An initial attempt by me to review the content of the categories suggested by AP, but I had to give up after a few hours’ work.  I identified a good number of potential categories, including the ones suggested by the literature (see below), but I soon realised that it was going to be difficult to attribute some posts to a specific category.  A well-labelled training set is really important, even if it’s a small training set.  So, back to the research that has already been published, describing he reasons why teachers and other edu-professionals blog, and a chat with my supervisor, who made the observation that I needed to think about ‘process’ as opposed to ‘product’.

Bit of a lightbulb moment, then.  I’m not trying to develop a searchable database of every topic covered – I’m trying to provide a summary of the most important aspects of teaching discussed in blogs over a period of time.   The categories arising from the literature are clearly grounded in process, and so these are the ones I’ll use.  If you click on this link, you’ll be able to see the full version of the Analytical Framework, a snippet of which is pictured above.

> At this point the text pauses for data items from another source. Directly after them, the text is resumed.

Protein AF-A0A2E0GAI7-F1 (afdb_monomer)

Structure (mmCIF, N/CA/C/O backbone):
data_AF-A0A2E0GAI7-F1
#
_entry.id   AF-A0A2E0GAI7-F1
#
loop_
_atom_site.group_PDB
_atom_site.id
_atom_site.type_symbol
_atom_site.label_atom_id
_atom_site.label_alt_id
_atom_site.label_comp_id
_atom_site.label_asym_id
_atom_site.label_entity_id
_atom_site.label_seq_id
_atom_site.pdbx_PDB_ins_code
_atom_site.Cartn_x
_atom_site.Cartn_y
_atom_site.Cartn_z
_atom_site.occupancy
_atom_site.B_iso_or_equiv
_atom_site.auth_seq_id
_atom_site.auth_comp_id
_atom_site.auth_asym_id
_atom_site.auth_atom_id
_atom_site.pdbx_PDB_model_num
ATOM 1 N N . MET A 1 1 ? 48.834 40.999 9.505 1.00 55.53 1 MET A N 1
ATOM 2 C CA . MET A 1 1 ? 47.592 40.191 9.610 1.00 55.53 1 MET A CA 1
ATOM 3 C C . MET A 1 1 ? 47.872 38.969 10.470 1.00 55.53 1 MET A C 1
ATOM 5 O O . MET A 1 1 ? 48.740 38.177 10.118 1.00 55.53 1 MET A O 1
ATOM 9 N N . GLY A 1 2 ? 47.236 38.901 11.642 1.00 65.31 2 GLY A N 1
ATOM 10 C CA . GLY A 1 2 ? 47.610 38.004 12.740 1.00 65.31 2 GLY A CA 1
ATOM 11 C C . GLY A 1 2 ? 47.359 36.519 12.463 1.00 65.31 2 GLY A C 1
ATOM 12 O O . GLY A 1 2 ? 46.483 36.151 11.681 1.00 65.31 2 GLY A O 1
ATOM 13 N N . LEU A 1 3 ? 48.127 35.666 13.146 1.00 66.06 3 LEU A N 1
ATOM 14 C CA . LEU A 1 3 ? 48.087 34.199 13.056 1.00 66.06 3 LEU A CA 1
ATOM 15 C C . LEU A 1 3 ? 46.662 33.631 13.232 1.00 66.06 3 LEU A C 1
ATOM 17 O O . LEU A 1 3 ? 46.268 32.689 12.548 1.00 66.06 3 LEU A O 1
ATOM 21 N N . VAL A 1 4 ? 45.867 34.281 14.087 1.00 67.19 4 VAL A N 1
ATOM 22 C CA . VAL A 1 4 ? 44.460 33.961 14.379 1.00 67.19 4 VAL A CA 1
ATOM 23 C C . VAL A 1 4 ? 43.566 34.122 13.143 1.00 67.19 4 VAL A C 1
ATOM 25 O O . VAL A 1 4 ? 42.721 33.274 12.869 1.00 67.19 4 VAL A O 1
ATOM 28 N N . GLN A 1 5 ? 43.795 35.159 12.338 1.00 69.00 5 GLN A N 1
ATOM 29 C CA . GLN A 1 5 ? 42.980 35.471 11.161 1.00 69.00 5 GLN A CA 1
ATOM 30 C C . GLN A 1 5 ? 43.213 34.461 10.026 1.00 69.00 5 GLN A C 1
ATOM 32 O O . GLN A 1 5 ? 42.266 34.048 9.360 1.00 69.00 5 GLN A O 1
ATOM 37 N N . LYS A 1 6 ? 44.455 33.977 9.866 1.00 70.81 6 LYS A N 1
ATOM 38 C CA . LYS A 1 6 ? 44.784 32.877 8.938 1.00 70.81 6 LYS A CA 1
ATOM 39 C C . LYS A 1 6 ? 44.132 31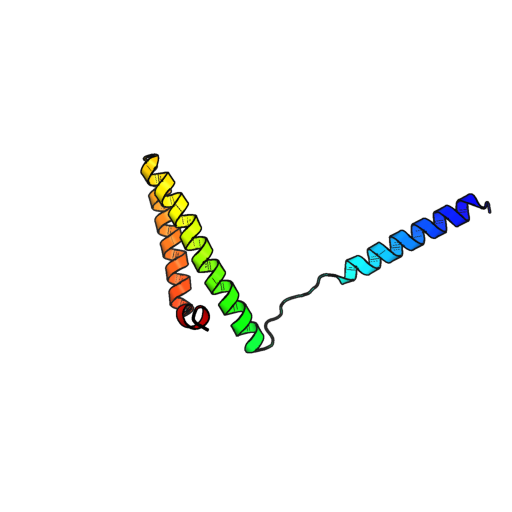.554 9.356 1.00 70.81 6 LYS A C 1
ATOM 41 O O . LYS A 1 6 ? 43.703 30.785 8.500 1.00 70.81 6 LYS A O 1
ATOM 46 N N . LEU A 1 7 ? 44.039 31.297 10.662 1.00 67.94 7 LEU A N 1
ATOM 47 C CA . LEU A 1 7 ? 43.432 30.085 11.220 1.00 67.94 7 LEU A CA 1
ATOM 48 C C . LEU A 1 7 ? 41.908 30.066 11.033 1.00 67.94 7 LEU A C 1
ATOM 50 O O . LEU A 1 7 ? 41.356 29.042 10.635 1.00 67.94 7 LEU A O 1
ATOM 54 N N . ILE A 1 8 ? 41.247 31.208 11.249 1.00 76.12 8 ILE A N 1
ATOM 55 C CA . ILE A 1 8 ? 39.810 31.382 10.989 1.00 76.12 8 ILE A CA 1
ATOM 56 C C . ILE A 1 8 ? 39.515 31.214 9.493 1.00 76.12 8 ILE A C 1
ATOM 58 O O . ILE A 1 8 ? 38.614 30.460 9.132 1.00 76.12 8 ILE A O 1
ATOM 62 N N . TYR A 1 9 ? 40.322 31.831 8.624 1.00 80.75 9 TYR A N 1
ATOM 63 C CA . TYR A 1 9 ? 40.167 31.713 7.172 1.00 80.75 9 TYR A CA 1
ATOM 64 C C . TYR A 1 9 ? 40.316 30.263 6.688 1.00 80.75 9 TYR A C 1
ATOM 66 O O . TYR A 1 9 ? 39.506 29.781 5.901 1.00 80.75 9 TYR A O 1
ATOM 74 N N . ARG A 1 10 ? 41.298 29.521 7.219 1.00 79.56 10 ARG A N 1
ATOM 75 C CA . ARG A 1 10 ? 41.509 28.106 6.877 1.00 79.56 10 ARG A CA 1
ATOM 76 C C . ARG A 1 10 ? 40.334 27.221 7.307 1.00 79.56 10 ARG A C 1
ATOM 78 O O . ARG A 1 10 ? 39.946 26.337 6.552 1.00 79.56 10 ARG A O 1
ATOM 85 N N . LYS A 1 11 ? 39.746 27.467 8.484 1.00 80.06 11 LYS A N 1
ATOM 86 C CA . LYS A 1 11 ? 38.547 26.746 8.951 1.00 80.06 11 LYS A CA 1
ATOM 87 C C . LYS A 1 11 ? 37.316 27.073 8.105 1.00 80.06 11 LYS A C 1
ATOM 89 O O . LYS A 1 11 ? 36.588 26.160 7.729 1.00 80.06 11 LYS A O 1
ATOM 94 N N . ALA A 1 12 ? 37.121 28.345 7.758 1.00 81.62 12 ALA A N 1
ATOM 95 C CA . ALA A 1 12 ? 36.026 28.772 6.891 1.00 81.62 12 ALA A CA 1
ATOM 96 C C . ALA A 1 12 ? 36.114 28.128 5.498 1.00 81.62 12 ALA A C 1
ATOM 98 O O . ALA A 1 12 ? 35.105 27.677 4.964 1.00 81.62 12 ALA A O 1
ATOM 99 N N . LEU A 1 13 ? 37.325 28.014 4.946 1.00 83.94 13 LEU A N 1
ATOM 100 C CA . LEU A 1 13 ? 37.564 27.409 3.636 1.00 83.94 13 LEU A CA 1
ATOM 101 C C . LEU A 1 13 ? 37.298 25.894 3.632 1.00 83.94 13 LEU A C 1
ATOM 103 O O . LEU A 1 13 ? 36.727 25.378 2.677 1.00 83.94 13 LEU A O 1
ATOM 107 N N . ILE A 1 14 ? 37.635 25.194 4.722 1.00 84.38 14 ILE A N 1
ATOM 108 C CA . ILE A 1 14 ? 37.291 23.774 4.896 1.00 84.38 14 ILE A CA 1
ATOM 109 C C . ILE A 1 14 ? 35.770 23.595 5.002 1.00 84.38 14 ILE A C 1
ATOM 111 O O . ILE A 1 14 ? 35.219 22.740 4.316 1.00 84.38 14 ILE A O 1
ATOM 115 N N . CYS A 1 15 ? 35.075 24.421 5.794 1.00 82.44 15 CYS A N 1
ATOM 116 C CA . CYS A 1 15 ? 33.610 24.373 5.873 1.00 82.44 15 CYS A CA 1
ATOM 117 C C . CYS A 1 15 ? 32.949 24.634 4.514 1.00 82.44 15 CYS A C 1
ATOM 119 O O . CYS A 1 15 ? 32.027 23.917 4.140 1.00 82.44 15 CYS A O 1
ATOM 121 N N . LEU A 1 16 ? 33.439 25.619 3.756 1.00 84.50 16 LEU A N 1
ATOM 122 C CA . LEU A 1 16 ? 32.939 25.918 2.415 1.00 84.50 16 LEU A CA 1
ATOM 123 C C . LEU A 1 16 ? 33.107 24.714 1.477 1.00 84.50 16 LEU A C 1
ATOM 125 O O . LEU A 1 16 ? 32.182 24.369 0.750 1.00 84.50 16 LEU A O 1
ATOM 129 N N . PHE A 1 17 ? 34.260 24.046 1.530 1.00 81.94 17 PHE A N 1
ATOM 130 C CA . PHE A 1 17 ? 34.538 22.870 0.708 1.00 81.94 17 PHE A CA 1
ATOM 131 C C . PHE A 1 17 ? 33.601 21.698 1.037 1.00 81.94 17 PHE A C 1
ATOM 133 O O . PHE A 1 17 ? 33.085 21.051 0.130 1.00 81.94 17 PHE A O 1
ATOM 140 N N . VAL A 1 18 ? 33.317 21.472 2.324 1.00 79.31 18 VAL A N 1
ATOM 141 C CA . VAL A 1 18 ? 32.353 20.456 2.785 1.00 79.31 18 VAL A CA 1
ATOM 142 C C . VAL A 1 18 ? 30.935 20.771 2.303 1.00 79.31 18 VAL A C 1
ATOM 144 O O . VAL A 1 18 ? 30.242 19.866 1.852 1.00 79.31 18 VAL A O 1
ATOM 147 N N . ILE A 1 19 ? 30.518 22.041 2.348 1.00 79.69 19 ILE A N 1
ATOM 148 C CA . ILE A 1 19 ? 29.198 22.482 1.868 1.00 79.69 19 ILE A CA 1
ATOM 149 C C . ILE A 1 19 ? 29.078 22.313 0.345 1.00 79.69 19 ILE A C 1
ATOM 151 O O . ILE A 1 19 ? 28.056 21.852 -0.148 1.00 79.69 19 ILE A O 1
ATOM 155 N N . ILE A 1 20 ? 30.122 22.644 -0.418 1.00 77.12 20 ILE A N 1
ATOM 156 C CA . ILE A 1 20 ? 30.126 22.460 -1.879 1.00 77.12 20 ILE A CA 1
ATOM 157 C C . ILE A 1 20 ? 30.066 20.969 -2.243 1.00 77.12 20 ILE A C 1
ATOM 159 O O . ILE A 1 20 ? 29.318 20.585 -3.139 1.00 77.12 20 ILE A O 1
ATOM 163 N N . LEU A 1 21 ? 30.805 20.118 -1.527 1.00 67.44 21 LEU A N 1
ATOM 164 C CA . LEU A 1 21 ? 30.761 18.667 -1.721 1.00 67.44 21 LEU A CA 1
ATOM 165 C C . LEU A 1 21 ? 29.397 18.065 -1.366 1.00 67.44 21 LEU A C 1
ATOM 167 O O . LEU A 1 21 ? 28.938 17.167 -2.068 1.00 67.44 21 LEU A O 1
ATOM 171 N N . SER A 1 22 ? 28.727 18.553 -0.319 1.00 63.81 22 SER A N 1
ATOM 172 C CA . SER A 1 22 ? 27.396 18.059 0.051 1.00 63.81 22 SER A CA 1
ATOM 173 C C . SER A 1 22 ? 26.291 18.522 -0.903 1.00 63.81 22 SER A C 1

As well as the main categories (the ones in the blue boxes), I decided to add two more: ‘behaviour’ and ‘assessment /  feedback / marking’ simply because these, in my judgement, are important enough topics to warrant categories of their own.  However, I’m aware that they overlap with all the others, and so I may revise my decision in the light of results.  What I’ll have to do is provide clear definitions of each category, linked with the terms associated with the relevant posts.

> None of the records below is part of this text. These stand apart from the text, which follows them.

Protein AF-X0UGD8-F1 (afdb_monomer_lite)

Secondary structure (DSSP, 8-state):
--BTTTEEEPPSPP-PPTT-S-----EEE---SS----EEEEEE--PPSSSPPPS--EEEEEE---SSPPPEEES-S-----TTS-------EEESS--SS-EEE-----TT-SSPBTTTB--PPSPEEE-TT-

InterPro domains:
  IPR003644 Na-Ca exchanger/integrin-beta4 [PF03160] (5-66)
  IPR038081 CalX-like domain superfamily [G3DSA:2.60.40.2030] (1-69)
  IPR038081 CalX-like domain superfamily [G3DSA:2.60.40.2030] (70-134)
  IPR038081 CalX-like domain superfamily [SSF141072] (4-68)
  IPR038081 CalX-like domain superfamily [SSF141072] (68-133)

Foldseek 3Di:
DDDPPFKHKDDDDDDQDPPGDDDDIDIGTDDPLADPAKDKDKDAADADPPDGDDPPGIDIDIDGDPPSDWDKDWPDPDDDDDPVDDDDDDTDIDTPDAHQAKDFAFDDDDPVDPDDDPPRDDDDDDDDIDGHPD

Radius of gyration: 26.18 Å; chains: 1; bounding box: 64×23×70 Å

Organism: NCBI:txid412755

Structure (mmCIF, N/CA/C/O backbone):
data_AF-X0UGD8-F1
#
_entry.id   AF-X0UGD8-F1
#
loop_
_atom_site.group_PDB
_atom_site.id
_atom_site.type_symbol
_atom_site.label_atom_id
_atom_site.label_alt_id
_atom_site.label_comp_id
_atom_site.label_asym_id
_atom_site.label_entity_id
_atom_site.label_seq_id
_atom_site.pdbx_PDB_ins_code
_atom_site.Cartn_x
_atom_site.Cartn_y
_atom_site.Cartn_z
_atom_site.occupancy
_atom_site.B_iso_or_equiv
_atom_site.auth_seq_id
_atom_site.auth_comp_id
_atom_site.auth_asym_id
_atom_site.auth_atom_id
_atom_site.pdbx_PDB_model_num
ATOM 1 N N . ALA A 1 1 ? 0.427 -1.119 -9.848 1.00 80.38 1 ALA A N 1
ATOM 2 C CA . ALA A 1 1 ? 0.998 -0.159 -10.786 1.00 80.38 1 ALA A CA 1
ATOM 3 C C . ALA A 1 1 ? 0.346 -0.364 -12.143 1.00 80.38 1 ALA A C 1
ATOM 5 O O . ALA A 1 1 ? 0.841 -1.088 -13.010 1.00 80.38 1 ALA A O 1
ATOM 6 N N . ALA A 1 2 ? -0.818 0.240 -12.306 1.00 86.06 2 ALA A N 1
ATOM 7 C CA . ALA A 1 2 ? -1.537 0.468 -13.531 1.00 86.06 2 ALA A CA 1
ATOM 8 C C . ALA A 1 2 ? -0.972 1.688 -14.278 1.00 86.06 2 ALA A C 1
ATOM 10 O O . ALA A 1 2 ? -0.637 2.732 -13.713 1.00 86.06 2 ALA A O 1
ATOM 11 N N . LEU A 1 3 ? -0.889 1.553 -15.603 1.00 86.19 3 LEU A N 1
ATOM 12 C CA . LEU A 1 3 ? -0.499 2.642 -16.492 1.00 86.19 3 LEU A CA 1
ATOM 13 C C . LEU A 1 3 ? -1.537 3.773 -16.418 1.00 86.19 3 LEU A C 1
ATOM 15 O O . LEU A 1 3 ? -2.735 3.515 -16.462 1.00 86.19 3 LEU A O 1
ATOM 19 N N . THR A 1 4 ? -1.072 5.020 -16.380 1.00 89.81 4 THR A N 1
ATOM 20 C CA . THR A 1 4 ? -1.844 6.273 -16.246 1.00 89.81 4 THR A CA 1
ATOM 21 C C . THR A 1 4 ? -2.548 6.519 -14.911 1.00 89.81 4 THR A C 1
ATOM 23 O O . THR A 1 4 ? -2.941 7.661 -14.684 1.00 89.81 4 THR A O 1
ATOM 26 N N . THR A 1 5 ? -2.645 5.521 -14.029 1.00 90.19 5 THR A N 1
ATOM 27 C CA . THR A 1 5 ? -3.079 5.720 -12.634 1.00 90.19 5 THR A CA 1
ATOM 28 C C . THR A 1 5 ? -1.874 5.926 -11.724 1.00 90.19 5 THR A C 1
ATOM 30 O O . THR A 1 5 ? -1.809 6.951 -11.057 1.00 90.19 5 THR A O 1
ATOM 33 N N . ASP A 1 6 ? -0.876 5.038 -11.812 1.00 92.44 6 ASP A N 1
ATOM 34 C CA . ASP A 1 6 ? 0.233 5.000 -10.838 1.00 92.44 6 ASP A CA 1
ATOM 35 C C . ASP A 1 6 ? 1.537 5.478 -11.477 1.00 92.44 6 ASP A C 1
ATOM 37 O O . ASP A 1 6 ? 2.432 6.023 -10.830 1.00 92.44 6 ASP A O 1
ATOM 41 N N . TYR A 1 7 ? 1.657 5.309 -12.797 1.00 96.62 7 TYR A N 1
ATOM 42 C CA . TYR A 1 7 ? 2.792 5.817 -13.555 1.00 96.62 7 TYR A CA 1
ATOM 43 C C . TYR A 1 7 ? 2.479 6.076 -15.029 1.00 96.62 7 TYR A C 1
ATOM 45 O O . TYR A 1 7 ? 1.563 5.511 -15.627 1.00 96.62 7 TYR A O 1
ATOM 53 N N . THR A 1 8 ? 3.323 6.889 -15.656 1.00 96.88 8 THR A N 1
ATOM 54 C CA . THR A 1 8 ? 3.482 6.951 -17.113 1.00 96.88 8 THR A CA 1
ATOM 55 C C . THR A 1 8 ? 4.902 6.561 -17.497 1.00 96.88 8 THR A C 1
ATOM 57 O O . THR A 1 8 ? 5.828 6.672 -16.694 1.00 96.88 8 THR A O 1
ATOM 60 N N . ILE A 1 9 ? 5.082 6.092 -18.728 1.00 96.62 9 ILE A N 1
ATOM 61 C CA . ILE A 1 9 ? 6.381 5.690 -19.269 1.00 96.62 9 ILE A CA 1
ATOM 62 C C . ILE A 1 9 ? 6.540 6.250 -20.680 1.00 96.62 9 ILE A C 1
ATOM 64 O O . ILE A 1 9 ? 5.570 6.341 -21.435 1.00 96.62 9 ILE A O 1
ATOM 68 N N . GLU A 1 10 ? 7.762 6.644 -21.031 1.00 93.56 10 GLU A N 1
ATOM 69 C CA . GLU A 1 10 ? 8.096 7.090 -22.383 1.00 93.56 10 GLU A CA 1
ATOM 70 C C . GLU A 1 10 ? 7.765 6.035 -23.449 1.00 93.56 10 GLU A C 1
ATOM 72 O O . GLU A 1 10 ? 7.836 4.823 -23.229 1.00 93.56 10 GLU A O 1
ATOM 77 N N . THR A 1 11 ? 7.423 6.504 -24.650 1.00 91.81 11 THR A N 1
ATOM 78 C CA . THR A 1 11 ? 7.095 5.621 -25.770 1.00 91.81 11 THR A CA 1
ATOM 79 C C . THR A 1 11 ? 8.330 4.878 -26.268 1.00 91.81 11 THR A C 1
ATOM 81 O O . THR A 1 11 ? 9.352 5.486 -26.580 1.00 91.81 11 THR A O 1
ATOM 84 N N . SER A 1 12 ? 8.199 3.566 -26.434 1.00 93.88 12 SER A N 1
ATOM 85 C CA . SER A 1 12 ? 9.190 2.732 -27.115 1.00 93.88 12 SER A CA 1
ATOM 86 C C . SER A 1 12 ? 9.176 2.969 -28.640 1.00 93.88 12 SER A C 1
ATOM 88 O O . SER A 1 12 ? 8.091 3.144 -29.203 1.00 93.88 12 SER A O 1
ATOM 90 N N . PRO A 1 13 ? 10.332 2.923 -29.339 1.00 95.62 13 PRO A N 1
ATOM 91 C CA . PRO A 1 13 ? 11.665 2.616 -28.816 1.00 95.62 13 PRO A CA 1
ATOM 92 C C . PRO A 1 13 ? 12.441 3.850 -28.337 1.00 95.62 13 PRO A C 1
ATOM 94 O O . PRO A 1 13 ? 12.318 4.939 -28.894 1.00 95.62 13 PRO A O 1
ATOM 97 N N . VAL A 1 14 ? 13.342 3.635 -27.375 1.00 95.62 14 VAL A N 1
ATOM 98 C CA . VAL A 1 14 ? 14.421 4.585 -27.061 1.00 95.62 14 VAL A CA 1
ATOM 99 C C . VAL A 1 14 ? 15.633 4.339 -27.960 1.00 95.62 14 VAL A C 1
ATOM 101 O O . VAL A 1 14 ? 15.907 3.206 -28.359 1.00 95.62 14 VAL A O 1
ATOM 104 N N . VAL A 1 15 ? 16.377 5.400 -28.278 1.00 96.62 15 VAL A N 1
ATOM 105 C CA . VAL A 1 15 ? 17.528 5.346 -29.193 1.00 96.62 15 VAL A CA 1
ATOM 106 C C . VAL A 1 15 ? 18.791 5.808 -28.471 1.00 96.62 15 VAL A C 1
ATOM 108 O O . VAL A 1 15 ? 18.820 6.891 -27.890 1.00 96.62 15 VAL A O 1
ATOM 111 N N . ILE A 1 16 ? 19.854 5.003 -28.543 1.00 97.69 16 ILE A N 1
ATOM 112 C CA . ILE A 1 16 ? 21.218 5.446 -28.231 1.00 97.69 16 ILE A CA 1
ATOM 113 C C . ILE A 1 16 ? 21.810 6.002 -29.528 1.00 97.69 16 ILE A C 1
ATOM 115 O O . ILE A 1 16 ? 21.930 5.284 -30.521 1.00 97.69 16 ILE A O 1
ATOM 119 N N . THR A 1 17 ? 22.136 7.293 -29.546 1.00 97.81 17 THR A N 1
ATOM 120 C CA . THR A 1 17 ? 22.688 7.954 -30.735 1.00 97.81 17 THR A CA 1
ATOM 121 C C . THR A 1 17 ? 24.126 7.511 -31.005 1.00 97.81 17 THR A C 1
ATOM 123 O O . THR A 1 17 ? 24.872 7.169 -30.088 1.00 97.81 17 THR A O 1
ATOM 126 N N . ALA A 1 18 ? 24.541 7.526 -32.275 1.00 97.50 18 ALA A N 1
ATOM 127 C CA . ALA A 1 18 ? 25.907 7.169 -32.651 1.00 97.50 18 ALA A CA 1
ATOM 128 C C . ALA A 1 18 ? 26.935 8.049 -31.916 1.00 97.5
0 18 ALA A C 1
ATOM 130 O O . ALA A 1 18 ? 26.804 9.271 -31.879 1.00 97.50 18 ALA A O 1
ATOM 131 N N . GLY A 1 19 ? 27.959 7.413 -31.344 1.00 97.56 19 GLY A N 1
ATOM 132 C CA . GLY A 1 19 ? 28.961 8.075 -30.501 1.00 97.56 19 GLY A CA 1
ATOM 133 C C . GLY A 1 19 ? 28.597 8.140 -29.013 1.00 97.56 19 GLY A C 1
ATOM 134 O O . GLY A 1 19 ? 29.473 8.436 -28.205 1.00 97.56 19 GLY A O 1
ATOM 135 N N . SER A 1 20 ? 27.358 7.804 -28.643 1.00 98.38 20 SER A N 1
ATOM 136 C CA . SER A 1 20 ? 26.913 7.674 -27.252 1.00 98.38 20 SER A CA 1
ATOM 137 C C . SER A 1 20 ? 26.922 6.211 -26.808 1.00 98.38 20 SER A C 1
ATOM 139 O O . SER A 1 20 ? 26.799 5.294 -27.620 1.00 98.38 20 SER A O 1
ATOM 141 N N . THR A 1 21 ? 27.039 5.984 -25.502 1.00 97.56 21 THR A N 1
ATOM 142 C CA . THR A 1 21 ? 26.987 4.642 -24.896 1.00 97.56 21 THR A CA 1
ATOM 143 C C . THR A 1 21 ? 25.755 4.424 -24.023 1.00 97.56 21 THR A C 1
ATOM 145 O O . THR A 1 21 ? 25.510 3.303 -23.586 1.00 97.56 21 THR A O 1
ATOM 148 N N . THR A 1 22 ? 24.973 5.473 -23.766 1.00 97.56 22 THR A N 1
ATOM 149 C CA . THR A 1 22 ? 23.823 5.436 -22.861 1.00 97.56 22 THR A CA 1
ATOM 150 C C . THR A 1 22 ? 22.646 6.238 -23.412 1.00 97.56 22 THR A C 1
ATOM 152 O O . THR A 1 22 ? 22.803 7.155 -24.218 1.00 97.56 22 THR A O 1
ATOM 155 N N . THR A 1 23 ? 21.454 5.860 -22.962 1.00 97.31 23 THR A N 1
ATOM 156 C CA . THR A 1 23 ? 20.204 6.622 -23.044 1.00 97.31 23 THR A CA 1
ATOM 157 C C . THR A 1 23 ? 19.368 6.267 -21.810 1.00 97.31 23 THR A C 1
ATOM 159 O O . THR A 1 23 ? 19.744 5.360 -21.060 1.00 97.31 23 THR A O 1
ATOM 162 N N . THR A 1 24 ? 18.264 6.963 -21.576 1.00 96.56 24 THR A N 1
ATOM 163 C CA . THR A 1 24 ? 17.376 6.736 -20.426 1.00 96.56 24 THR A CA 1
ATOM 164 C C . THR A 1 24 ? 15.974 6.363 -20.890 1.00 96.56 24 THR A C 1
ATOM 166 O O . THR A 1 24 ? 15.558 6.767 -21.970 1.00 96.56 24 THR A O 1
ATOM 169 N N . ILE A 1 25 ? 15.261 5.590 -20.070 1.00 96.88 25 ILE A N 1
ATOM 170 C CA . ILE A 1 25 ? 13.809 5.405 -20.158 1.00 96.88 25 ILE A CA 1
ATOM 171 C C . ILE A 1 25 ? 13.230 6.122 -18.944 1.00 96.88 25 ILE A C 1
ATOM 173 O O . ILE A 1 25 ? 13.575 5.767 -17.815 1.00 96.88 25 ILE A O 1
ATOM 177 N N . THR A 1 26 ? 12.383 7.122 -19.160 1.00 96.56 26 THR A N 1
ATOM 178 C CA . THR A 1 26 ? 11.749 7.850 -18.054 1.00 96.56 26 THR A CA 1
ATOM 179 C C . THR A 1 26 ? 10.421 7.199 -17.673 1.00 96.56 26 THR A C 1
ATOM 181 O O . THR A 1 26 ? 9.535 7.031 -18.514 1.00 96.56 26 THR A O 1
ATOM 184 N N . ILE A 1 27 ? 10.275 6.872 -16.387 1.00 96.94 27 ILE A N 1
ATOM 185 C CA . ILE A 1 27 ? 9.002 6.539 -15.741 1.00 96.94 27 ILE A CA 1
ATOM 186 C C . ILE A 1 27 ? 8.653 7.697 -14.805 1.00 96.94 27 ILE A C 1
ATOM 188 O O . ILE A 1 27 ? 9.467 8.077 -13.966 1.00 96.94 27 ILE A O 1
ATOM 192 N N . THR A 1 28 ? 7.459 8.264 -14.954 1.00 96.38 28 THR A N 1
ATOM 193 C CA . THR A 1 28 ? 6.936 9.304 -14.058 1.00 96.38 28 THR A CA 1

What will be interesting is exploring each category.  The ‘concordance‘ widget in Orange allows for some of the key terms to be entered, and to see how  they’re used in posts.  This will add depth to the analysis, and may even lead to an additional category or two if it appears, for example, that ‘Ofsted’ dominated blogs within the ‘professional concern’ category for a considerable period of time, an additional category would be justified.  My intention is to divide my data into sets by year (starting at 2004), although it may be prudent to sub-divide later years as the total number of blog posts increases year on year.